John Cusack: Barack Obama is 'as bad or worse' than George W Bush
The actor has attacked the incumbent president’s approach to civil liberties and his foreign policy, saying he has extended Bush’s wars
John Cusack, the actor, writer and – increasingly – political pundit, has said Barack Obama is “as bad or worse” than George W Bush when it comes to issues such as the NSA, freedom of the press, civil liberties and drone strikes.
“Obama has extended and hardened the cement on a lot of Bush’s post-9/11 Terror Inc policies, so he’s very similar to Bush in every way that way,” he told the Daily Beast.
“He hasn’t started as many wars, but he’s extended the ones we had, and I don’t even think Dick Cheney or Richard Nixon would say the president has the right to unilaterally decide whom he can kill around the world.”
Cusack, who has described Obama’s domestic social policy as “much better”, has been a vocal opponent of the president’s foreign policy for much of his term in office. In 2012, he published an interview with Jonathan Turley, professor of law at the George Washington University law school, which he prefaced with his thoughts on US military intervention in Afghanistan and drone strikes in Pakistan.
“One is forced to ask the question: is the president just another Ivy League asshole shredding civil liberties and due process and sending people to die in some shithole for purely political reasons?” he wrote.

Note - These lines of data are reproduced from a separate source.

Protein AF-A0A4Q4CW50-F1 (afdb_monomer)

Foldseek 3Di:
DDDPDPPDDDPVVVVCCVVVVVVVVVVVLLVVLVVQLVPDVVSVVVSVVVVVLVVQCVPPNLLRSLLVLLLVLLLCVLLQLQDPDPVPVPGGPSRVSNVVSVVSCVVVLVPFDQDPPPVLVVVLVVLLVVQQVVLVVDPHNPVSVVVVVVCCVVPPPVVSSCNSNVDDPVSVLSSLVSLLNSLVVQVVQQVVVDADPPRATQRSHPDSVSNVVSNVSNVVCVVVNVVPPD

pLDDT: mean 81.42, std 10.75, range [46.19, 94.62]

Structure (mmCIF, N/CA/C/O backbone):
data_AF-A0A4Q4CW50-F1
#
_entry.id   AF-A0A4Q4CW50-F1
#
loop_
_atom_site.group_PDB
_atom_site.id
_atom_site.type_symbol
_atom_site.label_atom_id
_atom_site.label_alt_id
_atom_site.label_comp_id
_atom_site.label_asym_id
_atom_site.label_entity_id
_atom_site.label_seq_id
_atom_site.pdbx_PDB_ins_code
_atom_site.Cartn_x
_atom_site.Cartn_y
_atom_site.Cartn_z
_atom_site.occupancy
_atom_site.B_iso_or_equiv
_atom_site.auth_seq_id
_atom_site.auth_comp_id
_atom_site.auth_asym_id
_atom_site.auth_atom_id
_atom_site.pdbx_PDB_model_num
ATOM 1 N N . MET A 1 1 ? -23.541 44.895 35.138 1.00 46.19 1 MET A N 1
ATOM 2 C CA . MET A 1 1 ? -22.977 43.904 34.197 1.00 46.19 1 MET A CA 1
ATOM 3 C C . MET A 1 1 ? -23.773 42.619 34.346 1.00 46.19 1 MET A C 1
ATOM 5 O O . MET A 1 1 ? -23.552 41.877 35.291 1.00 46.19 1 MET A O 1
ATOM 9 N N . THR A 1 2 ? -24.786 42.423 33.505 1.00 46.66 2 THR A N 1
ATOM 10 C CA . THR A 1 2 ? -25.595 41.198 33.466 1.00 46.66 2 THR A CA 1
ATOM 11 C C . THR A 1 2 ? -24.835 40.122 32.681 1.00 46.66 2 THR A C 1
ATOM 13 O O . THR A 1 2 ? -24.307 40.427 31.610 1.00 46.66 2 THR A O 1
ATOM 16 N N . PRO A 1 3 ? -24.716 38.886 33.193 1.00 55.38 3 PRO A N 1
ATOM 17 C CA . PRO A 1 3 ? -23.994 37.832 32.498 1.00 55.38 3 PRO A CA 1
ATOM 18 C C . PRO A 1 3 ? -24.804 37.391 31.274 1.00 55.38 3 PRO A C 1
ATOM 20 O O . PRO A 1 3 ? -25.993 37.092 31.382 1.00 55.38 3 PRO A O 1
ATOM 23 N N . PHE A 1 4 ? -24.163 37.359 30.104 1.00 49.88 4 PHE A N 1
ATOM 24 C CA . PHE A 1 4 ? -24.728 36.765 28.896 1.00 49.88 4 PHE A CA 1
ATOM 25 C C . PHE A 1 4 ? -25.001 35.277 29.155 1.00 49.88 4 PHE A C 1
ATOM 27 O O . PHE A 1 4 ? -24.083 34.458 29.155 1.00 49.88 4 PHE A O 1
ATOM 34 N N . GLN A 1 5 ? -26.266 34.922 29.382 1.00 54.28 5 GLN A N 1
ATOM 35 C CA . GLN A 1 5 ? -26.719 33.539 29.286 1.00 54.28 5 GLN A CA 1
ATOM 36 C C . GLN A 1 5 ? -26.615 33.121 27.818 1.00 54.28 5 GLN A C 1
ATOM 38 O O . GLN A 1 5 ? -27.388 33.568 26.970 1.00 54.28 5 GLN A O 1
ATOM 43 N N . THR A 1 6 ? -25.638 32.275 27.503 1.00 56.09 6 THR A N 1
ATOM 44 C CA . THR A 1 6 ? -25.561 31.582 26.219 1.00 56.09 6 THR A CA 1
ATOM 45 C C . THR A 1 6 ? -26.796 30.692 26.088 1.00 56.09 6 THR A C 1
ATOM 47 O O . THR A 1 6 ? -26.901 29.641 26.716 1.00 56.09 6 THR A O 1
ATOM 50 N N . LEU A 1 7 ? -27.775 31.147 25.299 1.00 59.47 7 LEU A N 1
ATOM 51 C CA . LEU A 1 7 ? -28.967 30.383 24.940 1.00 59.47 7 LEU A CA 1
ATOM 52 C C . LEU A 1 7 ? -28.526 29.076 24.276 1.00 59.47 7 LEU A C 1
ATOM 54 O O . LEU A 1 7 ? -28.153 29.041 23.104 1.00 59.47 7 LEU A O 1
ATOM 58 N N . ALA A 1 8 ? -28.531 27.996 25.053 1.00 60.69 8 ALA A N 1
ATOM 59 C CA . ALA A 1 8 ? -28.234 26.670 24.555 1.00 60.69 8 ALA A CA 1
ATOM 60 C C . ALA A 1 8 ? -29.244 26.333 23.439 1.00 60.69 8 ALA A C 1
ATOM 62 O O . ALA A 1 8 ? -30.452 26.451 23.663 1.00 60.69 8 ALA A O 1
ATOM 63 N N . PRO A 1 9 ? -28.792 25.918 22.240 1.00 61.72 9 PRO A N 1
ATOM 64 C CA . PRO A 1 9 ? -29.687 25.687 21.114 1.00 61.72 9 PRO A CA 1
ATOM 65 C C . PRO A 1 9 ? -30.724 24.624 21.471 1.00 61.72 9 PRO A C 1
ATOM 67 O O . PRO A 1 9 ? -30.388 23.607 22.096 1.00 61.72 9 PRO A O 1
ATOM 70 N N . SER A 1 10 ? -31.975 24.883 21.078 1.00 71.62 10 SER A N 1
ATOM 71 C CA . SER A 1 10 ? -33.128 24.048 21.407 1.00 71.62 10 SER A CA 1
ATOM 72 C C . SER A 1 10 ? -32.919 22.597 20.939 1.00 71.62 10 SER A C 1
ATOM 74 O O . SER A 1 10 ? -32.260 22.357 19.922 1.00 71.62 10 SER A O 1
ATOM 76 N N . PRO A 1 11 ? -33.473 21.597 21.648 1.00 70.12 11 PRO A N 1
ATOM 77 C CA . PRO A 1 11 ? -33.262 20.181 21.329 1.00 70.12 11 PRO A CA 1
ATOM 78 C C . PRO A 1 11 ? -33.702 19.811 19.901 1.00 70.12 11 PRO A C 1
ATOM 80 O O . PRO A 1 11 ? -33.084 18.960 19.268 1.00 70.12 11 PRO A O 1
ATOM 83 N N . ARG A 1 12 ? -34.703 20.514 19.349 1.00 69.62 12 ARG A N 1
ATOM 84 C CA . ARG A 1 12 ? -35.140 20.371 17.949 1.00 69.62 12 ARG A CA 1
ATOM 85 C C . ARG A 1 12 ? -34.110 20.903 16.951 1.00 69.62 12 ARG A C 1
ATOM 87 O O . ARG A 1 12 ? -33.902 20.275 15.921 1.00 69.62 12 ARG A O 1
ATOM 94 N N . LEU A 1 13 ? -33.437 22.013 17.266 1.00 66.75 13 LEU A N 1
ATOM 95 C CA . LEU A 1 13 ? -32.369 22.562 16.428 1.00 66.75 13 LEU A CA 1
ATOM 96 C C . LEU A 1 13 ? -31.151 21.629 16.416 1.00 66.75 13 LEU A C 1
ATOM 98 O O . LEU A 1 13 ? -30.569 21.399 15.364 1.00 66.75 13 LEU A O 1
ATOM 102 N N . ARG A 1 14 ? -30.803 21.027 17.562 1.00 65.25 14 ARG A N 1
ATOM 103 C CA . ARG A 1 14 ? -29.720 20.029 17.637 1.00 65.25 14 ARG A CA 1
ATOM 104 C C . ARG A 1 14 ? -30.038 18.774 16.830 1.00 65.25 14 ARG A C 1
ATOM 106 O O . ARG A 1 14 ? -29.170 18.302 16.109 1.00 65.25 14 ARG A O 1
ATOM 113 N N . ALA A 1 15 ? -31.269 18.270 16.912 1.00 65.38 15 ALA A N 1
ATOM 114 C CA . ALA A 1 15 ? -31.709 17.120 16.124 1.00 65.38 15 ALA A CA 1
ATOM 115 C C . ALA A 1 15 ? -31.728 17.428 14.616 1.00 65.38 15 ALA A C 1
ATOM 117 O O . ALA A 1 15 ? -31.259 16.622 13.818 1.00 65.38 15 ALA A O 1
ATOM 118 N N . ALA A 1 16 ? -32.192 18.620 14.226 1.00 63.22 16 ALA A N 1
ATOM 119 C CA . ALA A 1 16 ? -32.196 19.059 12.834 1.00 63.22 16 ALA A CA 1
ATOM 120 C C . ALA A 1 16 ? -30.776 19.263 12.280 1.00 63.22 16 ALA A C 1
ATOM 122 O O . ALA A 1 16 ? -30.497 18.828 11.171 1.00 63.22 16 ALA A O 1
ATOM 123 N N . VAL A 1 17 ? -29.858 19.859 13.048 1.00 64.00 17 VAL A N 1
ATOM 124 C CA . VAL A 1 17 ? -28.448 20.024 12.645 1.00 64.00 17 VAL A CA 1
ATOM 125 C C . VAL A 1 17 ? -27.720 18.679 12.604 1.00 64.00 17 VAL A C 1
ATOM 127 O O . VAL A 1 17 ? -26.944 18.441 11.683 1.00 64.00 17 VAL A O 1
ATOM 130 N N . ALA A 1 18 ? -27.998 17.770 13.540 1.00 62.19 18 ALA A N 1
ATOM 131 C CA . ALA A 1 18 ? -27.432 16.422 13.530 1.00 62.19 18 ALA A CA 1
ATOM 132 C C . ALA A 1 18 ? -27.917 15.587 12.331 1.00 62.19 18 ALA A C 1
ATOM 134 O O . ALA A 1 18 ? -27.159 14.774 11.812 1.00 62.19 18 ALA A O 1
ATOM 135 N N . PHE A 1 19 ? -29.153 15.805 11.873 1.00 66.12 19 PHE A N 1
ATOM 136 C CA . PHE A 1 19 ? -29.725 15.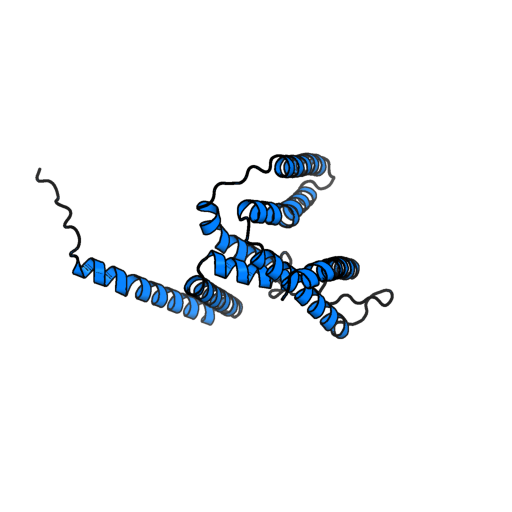104 10.723 1.00 66.12 19 PHE A CA 1
ATOM 137 C C . PHE A 1 19 ? -29.355 15.754 9.377 1.00 66.12 19 PHE A C 1
ATOM 139 O O . PHE A 1 19 ? -28.976 15.063 8.434 1.00 66.12 19 PHE A O 1
ATOM 146 N N . ALA A 1 20 ? -29.422 17.084 9.278 1.00 67.31 20 ALA A N 1
ATOM 147 C CA . ALA A 1 20 ? -29.186 17.825 8.037 1.00 67.31 20 ALA A CA 1
ATOM 148 C C . ALA A 1 20 ? -27.707 18.160 7.797 1.00 67.31 20 ALA A C 1
ATOM 150 O O . ALA A 1 20 ? -27.294 18.281 6.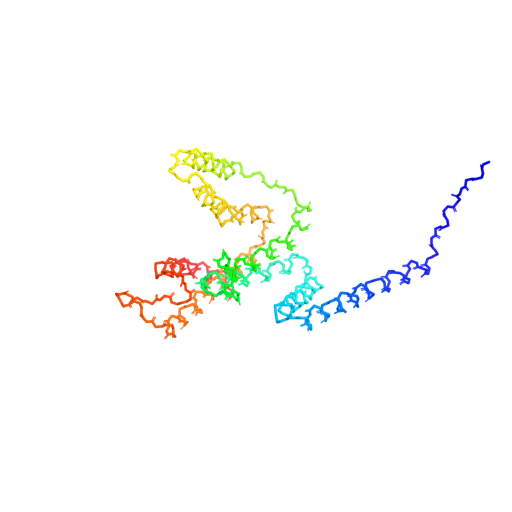648 1.00 67.31 20 ALA A O 1
ATOM 151 N N . GLY A 1 21 ? -26.896 18.288 8.850 1.00 68.88 21 GLY A N 1
ATOM 152 C CA . GLY A 1 21 ? -25.470 18.611 8.753 1.00 68.88 21 GLY A CA 1
ATOM 153 C C . GLY A 1 21 ? -24.670 17.610 7.908 1.00 68.88 21 GLY A C 1
ATOM 154 O O . GLY A 1 21 ? -23.975 18.040 6.988 1.00 68.88 21 GLY A O 1
ATOM 155 N N . PRO A 1 22 ? -24.799 16.289 8.137 1.00 74.06 22 PRO A N 1
ATOM 156 C CA . PRO A 1 22 ? -24.131 15.279 7.316 1.00 74.06 22 PRO A CA 1
ATOM 157 C C . PRO A 1 22 ? -24.606 15.293 5.858 1.00 74.06 22 PRO A C 1
ATOM 159 O O . PRO A 1 22 ? -23.789 15.222 4.945 1.00 74.06 22 PRO A O 1
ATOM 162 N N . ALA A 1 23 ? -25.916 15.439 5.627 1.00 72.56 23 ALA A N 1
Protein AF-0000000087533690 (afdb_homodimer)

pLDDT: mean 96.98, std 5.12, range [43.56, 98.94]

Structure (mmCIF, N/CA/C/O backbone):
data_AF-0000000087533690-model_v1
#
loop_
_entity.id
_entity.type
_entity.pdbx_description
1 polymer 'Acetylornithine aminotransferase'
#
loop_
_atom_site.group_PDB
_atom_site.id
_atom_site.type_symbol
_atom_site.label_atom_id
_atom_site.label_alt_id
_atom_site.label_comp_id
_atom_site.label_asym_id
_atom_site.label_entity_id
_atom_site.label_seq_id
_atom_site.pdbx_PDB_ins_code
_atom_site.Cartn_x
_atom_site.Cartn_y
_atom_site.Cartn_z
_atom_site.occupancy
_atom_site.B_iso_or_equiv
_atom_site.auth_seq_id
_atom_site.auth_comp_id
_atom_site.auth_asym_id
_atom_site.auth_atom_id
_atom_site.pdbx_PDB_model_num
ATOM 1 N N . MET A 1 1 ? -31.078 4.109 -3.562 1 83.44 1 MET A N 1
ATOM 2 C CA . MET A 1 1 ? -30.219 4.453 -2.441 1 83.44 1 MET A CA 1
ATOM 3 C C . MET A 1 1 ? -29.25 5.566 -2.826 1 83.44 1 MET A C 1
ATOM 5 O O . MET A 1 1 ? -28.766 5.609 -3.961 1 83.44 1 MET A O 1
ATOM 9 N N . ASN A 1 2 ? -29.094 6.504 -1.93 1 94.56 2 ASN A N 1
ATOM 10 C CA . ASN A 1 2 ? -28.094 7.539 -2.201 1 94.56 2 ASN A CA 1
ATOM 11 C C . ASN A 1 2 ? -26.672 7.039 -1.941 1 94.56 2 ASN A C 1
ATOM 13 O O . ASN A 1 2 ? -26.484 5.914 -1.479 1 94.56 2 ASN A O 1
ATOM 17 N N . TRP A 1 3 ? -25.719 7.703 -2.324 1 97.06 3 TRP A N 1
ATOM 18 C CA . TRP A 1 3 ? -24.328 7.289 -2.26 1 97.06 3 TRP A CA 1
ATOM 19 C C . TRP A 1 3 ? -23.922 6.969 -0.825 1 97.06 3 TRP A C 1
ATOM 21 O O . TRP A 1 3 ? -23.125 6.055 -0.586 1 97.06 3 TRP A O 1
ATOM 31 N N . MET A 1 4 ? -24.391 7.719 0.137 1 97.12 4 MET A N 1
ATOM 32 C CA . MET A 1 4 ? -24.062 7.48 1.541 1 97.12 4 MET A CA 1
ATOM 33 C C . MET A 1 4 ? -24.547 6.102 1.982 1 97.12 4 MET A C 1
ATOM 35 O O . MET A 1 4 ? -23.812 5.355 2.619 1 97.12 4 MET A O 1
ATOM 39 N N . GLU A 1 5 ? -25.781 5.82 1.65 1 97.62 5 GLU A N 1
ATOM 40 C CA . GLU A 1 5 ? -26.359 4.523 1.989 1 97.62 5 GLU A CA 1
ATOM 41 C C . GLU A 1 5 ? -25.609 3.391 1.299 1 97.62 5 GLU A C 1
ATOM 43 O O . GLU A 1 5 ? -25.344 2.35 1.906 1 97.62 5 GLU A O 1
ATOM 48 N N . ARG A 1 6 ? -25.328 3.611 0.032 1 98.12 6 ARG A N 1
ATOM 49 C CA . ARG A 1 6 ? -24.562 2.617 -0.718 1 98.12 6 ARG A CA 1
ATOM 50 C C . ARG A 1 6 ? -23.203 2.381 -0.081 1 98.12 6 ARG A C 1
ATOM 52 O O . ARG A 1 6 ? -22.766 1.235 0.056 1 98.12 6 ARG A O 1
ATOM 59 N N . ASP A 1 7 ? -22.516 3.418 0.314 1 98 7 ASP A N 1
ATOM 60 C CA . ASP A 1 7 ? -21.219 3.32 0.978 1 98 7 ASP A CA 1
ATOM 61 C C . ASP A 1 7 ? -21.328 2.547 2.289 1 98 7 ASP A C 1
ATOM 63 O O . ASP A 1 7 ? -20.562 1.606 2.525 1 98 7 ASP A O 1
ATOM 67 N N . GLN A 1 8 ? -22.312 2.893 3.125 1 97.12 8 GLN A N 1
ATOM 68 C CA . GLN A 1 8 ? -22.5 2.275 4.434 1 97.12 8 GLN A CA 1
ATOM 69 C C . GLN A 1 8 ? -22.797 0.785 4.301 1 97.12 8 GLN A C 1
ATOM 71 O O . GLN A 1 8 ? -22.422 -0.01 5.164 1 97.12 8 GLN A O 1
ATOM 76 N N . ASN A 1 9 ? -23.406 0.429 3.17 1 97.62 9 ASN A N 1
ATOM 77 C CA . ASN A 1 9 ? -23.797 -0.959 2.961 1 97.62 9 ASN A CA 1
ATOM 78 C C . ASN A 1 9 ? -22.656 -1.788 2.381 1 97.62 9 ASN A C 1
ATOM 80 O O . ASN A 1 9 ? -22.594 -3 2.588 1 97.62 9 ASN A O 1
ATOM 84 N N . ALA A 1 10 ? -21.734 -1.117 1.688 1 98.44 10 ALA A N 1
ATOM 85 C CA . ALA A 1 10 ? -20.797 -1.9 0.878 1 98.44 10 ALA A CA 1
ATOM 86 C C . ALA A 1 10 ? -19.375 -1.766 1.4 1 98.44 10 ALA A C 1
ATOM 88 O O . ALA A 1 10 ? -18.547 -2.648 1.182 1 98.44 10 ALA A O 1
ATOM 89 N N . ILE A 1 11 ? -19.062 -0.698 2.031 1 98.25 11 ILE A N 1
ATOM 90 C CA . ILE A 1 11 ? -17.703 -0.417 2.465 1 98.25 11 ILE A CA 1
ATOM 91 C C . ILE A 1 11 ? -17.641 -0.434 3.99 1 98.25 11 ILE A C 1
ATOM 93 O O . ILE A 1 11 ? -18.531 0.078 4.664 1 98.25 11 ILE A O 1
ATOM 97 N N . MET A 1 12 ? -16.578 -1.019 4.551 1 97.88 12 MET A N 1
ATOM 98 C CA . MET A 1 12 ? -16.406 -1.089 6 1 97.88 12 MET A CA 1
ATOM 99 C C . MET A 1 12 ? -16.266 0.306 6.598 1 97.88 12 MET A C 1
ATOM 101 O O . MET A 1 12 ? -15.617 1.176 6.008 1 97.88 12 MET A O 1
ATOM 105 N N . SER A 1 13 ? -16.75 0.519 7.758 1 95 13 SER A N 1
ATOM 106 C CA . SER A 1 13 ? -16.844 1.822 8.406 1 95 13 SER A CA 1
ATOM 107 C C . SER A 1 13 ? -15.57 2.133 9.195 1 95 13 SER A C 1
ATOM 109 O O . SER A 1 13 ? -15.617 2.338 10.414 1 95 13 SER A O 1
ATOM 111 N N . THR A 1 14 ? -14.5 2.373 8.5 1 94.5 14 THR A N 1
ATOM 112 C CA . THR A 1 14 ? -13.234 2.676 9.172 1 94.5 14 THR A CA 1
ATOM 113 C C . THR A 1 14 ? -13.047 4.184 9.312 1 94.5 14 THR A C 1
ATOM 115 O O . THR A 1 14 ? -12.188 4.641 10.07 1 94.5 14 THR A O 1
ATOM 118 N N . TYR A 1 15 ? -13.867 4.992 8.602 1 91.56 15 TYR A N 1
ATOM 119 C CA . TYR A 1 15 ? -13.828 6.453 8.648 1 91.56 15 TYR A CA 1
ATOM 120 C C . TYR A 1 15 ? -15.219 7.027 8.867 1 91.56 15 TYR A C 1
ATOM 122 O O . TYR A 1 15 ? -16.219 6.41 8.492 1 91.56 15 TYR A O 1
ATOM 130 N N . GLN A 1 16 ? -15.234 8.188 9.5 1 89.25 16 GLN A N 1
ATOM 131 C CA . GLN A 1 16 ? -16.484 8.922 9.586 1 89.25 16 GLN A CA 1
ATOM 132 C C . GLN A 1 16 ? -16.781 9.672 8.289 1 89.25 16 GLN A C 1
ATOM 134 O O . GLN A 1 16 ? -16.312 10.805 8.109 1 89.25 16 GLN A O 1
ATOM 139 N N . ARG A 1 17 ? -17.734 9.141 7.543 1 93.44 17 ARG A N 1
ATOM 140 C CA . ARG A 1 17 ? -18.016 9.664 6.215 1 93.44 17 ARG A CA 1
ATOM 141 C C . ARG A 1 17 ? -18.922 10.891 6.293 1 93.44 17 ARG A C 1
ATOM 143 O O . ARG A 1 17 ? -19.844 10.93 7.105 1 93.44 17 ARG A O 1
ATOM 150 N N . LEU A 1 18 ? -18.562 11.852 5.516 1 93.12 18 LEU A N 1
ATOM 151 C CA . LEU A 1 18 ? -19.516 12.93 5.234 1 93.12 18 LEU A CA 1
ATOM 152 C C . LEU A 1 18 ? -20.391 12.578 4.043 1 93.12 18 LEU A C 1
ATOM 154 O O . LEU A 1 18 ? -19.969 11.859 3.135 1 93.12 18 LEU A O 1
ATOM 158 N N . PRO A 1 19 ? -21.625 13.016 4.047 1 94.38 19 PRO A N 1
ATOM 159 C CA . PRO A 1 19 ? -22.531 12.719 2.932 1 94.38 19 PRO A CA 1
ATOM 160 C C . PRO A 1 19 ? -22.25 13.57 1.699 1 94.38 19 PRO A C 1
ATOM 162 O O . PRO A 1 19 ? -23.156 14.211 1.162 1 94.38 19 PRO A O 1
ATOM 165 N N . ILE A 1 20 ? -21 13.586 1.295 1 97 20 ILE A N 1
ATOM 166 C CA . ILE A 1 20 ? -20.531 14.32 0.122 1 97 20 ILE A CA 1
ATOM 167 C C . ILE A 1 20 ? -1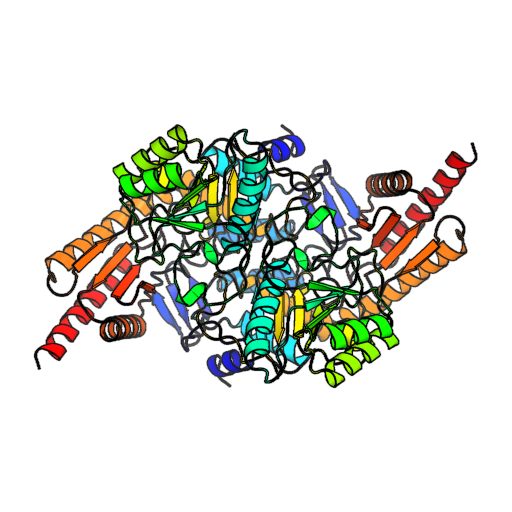9.938 13.352 -0.896 1 97 20 ILE A C 1
ATOM 169 O O . ILE A 1 20 ? -18.859 12.797 -0.682 1 97 20 ILE A O 1
ATOM 173 N N . ALA A 1 21 ? -20.672 13.125 -1.937 1 97.88 21 ALA A N 1
ATOM 174 C CA . ALA A 1 21 ? -20.172 12.328 -3.057 1 97.88 21 ALA A CA 1
ATOM 175 C C . ALA A 1 21 ? -19.422 13.203 -4.062 1 97.88 21 ALA A C 1
ATOM 177 O O . ALA A 1 21 ? -20.016 14.086 -4.68 1 97.88 21 ALA A O 1
ATOM 178 N N . VAL A 1 22 ? -18.188 12.953 -4.262 1 98 22 VAL A N 1
ATOM 179 C CA . VAL A 1 22 ? -17.344 13.805 -5.109 1 98 22 VAL A CA 1
ATOM 180 C C . VAL A 1 22 ? -17.562 13.445 -6.578 1 98 22 VAL A C 1
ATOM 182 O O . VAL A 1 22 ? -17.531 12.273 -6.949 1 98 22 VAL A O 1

The actor has long been a champion of press freedom and sits on the board of the non-profit Freedom of the Press Foundation. One of his fellow board members is the NSA whistleblower Edward Snowden. Closer to home, he has attacked the film industry for its attitude towards female stars, describing Hollywood as “a whorehouse”.
“I have actress friends who are being put out to pasture at 29,” he told the Guardian last year. “They just want to open up another can of hot 22. It’s becoming almost like kiddie porn. It’s fucking weird.”
Cusack next appears in Love & Mercy, a biopic of the Beach Boys’ Brian Wilson, directed by Bill Pohlad. Paul Dano plays Wilson in the midst of recording the group’s seminal album, Pet Sounds, and Cusack plays him in later life, when he was isolated following drug rehab and under the powerful influence of his abusive therapist Eugene Landy.